|
|
|
|
|
by gwern
1493 days ago
|
|
> You can choose to make them less noisy by restricting to significant SNPs, for example. That makes them more noisy, not less. PGS predictive power for EDU/IQ is always maximized at use of all SNPs. Restricting to the arbitrary subset of genome-wide statistically-significant SNPs in Lee would drive it from the 7% or so they have to <1%, IIRC. Also, neither of your two problems are the problem here, as the biases there would not be expected to drive a correlation between video game playing & IQ (what sort of within-ethnic interaction would you need for that and why is it plausible?), and would mostly serve to simply not control for intelligence (and quantitatively, because the PGS here is a small fraction of the variance, even gross biases which somehow did manage to drive correlations between those two variables, would still be unable to meaningfully affect the estimates). |
|
Using only genome-wide significant SNPs reduces the amount of variance explained by the polygenic score, which is what you describe and I agree with.

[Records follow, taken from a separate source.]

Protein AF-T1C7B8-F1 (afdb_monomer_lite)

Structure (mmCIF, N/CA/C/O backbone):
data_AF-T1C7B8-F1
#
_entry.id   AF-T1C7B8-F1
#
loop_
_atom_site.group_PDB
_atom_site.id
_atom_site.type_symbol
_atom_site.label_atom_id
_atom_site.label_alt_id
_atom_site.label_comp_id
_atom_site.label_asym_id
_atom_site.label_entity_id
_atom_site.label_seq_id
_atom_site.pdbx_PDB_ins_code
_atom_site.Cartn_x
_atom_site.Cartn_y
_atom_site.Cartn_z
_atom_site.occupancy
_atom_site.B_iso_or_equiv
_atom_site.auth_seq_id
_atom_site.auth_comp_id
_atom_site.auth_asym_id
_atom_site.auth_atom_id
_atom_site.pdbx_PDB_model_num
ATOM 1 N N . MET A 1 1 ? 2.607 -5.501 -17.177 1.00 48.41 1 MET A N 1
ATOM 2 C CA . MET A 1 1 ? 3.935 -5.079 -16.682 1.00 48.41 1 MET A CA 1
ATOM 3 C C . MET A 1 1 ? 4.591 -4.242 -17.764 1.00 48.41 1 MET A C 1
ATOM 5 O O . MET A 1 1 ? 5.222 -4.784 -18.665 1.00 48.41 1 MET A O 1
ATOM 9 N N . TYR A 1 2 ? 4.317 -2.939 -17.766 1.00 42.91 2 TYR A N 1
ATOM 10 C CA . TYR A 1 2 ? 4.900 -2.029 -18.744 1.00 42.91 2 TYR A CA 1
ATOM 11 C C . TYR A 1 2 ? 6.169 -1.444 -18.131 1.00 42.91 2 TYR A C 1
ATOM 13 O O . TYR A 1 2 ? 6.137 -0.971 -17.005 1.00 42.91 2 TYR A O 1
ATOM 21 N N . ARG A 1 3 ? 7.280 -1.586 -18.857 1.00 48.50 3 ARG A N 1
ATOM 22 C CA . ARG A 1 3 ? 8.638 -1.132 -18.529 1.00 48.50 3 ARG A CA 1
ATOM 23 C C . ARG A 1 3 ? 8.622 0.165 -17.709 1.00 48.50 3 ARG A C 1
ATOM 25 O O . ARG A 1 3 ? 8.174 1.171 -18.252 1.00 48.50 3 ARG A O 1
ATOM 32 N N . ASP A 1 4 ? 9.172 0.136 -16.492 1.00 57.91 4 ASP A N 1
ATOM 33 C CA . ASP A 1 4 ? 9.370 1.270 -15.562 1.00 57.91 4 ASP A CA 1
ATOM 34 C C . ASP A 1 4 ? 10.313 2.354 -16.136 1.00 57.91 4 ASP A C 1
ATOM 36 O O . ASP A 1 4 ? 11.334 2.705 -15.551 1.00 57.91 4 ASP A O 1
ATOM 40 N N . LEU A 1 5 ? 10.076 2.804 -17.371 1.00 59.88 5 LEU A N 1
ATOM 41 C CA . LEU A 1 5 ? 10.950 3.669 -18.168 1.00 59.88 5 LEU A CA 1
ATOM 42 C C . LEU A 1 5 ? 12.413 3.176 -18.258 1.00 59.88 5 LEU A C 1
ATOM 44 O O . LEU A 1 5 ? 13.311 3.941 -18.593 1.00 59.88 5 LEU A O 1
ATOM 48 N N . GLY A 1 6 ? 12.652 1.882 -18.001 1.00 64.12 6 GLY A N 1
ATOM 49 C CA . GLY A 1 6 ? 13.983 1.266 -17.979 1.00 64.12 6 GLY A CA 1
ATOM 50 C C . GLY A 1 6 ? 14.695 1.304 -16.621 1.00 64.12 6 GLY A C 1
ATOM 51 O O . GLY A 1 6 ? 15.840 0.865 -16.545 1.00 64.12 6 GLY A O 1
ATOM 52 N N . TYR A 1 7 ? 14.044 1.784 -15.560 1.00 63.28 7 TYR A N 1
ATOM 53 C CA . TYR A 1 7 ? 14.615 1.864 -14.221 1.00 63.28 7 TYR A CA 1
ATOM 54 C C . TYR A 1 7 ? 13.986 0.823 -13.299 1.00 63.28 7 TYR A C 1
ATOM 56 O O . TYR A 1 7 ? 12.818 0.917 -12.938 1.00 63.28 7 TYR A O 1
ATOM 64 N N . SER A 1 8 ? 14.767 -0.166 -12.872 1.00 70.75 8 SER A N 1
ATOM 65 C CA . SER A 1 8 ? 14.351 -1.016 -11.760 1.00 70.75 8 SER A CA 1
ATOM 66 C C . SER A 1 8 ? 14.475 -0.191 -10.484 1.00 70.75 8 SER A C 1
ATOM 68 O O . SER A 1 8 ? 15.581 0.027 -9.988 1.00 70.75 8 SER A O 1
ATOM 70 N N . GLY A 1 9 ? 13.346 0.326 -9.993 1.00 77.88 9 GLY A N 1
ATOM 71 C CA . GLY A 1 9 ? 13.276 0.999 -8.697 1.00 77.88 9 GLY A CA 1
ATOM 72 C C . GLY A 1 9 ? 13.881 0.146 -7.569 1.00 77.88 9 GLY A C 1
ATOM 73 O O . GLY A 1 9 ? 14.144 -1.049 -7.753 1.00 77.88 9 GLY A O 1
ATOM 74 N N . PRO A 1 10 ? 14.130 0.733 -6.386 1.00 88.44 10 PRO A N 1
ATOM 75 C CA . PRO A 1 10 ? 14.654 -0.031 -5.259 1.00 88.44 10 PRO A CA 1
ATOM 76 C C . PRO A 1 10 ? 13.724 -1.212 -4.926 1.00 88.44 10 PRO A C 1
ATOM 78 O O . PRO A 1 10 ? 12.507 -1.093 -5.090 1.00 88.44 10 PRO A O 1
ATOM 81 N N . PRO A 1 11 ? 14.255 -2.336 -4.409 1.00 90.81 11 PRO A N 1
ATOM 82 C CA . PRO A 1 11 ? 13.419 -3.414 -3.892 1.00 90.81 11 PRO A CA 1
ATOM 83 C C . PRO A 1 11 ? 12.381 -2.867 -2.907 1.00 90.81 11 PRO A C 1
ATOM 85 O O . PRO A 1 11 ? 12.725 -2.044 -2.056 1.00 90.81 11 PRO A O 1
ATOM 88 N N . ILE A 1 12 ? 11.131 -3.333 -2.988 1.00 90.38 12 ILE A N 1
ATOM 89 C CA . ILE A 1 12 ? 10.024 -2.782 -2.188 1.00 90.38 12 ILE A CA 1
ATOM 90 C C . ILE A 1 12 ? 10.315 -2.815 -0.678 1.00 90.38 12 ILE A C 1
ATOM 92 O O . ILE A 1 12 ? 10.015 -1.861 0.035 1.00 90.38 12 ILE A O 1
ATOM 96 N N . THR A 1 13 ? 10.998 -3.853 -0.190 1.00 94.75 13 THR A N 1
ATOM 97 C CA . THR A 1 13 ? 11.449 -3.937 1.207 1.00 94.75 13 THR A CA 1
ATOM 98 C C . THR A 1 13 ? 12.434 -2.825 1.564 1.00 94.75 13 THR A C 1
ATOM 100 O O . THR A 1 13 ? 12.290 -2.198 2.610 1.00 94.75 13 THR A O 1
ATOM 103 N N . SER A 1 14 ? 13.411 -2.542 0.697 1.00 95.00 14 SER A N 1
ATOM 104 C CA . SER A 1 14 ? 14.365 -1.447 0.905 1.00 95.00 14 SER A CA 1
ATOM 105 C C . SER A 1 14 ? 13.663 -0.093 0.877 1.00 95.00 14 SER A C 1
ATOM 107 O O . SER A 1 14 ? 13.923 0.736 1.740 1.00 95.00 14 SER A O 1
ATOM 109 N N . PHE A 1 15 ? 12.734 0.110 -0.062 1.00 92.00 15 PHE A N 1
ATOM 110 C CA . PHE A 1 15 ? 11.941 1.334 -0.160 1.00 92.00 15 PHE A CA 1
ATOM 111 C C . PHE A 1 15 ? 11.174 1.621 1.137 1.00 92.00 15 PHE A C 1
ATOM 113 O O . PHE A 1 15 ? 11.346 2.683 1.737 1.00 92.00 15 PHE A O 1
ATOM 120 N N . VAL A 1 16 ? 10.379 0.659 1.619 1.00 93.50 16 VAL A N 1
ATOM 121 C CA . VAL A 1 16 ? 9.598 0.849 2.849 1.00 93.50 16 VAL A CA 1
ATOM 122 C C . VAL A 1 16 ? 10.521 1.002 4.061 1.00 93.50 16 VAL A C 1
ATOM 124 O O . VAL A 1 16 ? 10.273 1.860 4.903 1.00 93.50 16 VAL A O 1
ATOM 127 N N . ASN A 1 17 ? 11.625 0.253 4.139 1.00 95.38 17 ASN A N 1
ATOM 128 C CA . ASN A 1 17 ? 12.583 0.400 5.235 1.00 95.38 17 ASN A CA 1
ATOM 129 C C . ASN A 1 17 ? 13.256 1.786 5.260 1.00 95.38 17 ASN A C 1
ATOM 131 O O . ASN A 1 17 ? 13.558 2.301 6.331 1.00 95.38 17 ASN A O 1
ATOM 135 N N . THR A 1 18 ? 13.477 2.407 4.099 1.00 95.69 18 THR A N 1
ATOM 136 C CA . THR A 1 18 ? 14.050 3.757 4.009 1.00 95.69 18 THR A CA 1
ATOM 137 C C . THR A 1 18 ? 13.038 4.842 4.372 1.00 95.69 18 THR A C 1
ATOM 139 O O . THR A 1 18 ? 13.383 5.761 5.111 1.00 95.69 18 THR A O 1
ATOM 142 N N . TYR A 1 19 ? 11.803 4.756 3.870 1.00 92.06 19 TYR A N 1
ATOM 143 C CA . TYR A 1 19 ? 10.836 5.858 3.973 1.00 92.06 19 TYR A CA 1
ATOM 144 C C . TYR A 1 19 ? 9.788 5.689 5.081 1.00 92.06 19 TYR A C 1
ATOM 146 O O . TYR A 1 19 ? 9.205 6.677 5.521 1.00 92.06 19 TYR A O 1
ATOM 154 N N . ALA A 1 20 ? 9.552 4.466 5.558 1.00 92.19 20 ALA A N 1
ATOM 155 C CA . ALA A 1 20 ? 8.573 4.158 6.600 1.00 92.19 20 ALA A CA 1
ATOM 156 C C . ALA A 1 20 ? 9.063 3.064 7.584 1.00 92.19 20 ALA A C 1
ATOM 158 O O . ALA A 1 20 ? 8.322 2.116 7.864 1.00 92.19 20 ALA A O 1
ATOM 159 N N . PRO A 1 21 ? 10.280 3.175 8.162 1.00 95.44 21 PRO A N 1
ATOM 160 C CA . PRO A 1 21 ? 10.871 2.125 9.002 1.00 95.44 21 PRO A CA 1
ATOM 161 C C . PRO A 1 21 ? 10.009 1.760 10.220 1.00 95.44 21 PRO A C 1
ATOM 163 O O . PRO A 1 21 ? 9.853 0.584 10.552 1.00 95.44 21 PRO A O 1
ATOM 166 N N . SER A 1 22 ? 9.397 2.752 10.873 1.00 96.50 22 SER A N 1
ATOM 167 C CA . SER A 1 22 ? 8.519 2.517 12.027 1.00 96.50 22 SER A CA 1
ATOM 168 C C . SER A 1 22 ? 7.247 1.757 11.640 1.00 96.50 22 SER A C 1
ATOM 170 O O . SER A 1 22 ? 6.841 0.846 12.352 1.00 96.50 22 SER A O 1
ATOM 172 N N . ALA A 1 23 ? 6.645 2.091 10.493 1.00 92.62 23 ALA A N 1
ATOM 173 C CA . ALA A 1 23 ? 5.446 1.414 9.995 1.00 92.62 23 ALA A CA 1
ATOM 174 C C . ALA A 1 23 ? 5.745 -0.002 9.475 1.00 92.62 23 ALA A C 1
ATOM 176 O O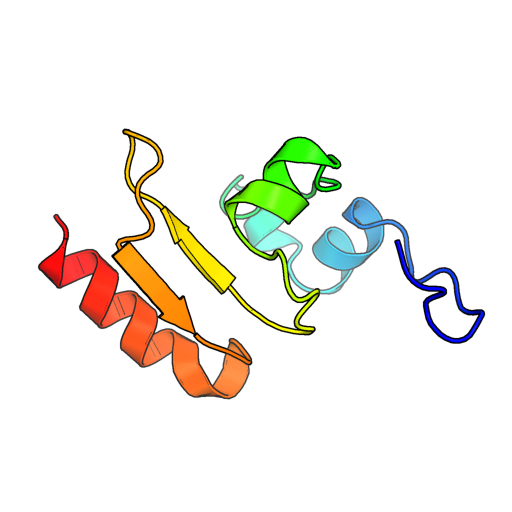 . ALA A 1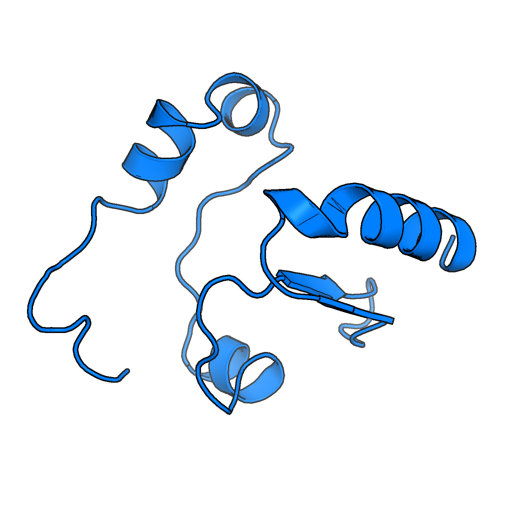 23 ? 4.889 -0.880 9.522 1.00 92.62 23 ALA A O 1
ATOM 177 N N . TYR A 1 24 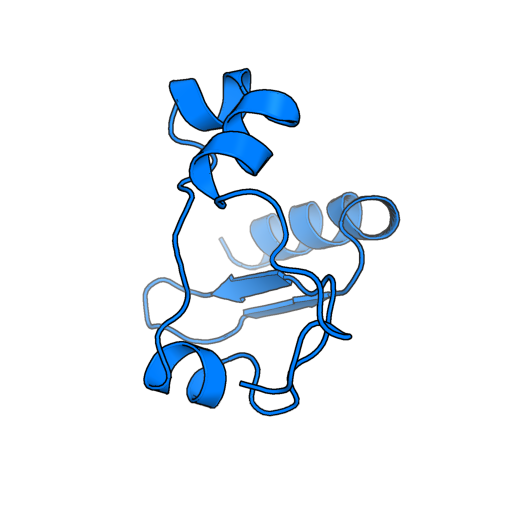? 6.962 -0.240 8.983 1.00 94.75 24 TYR A N 1
ATOM 178 C CA . TYR A 1 24 ? 7.398 -1.582 8.615 1.00 94.75 24 TYR A CA 1
ATOM 179 C C . TYR A 1 24 ? 7.631 -2.454 9.851 1.00 94.75 24 TYR A C 1
ATOM 181 O O . TYR A 1 24 ? 7.092 -3.551 9.959 1.00 94.75 24 TYR A O 1
ATOM 189 N N . SER A 1 25 ? 8.399 -1.943 10.816 1.00 95.25 25 SER A N 1
ATOM 190 C CA . SER A 1 25 ? 8.759 -2.681 12.034 1.00 95.25 25 SER A CA 1
ATOM 191 C C . SER A 1 25 ? 7.567 -3.026 12.928 1.00 95.25 25 SER A C 1
ATOM 193 O O . SER A 1 25 ? 7.581 -4.076 13.563 1.00 95.25 25 SER A O 1
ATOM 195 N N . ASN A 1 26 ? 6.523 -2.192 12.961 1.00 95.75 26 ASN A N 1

My comment about the concern about "noise" is with respect to a sibling comment ("Polygenic scores are powerful, but they contain very large amounts of noise compared to the true genetic effects.") That is the "noise" that I was addressing. And just as you say, the noise is, essentially, a worthwhile cost to pay since it should not be directional, and so we use various approaches to include thousands or millions of SNPs in these scores.
> Also, neither of your two problems are the problem here
I don't agree. These problems occur very clearly in any mixed-ancestry analyses, and they have to be carefully accounted for or else they induce between-ancestry bias. It's not a function of the phenotype itself (i.e., I'm not making a comment about intelligence); this is true for all polygenic scores.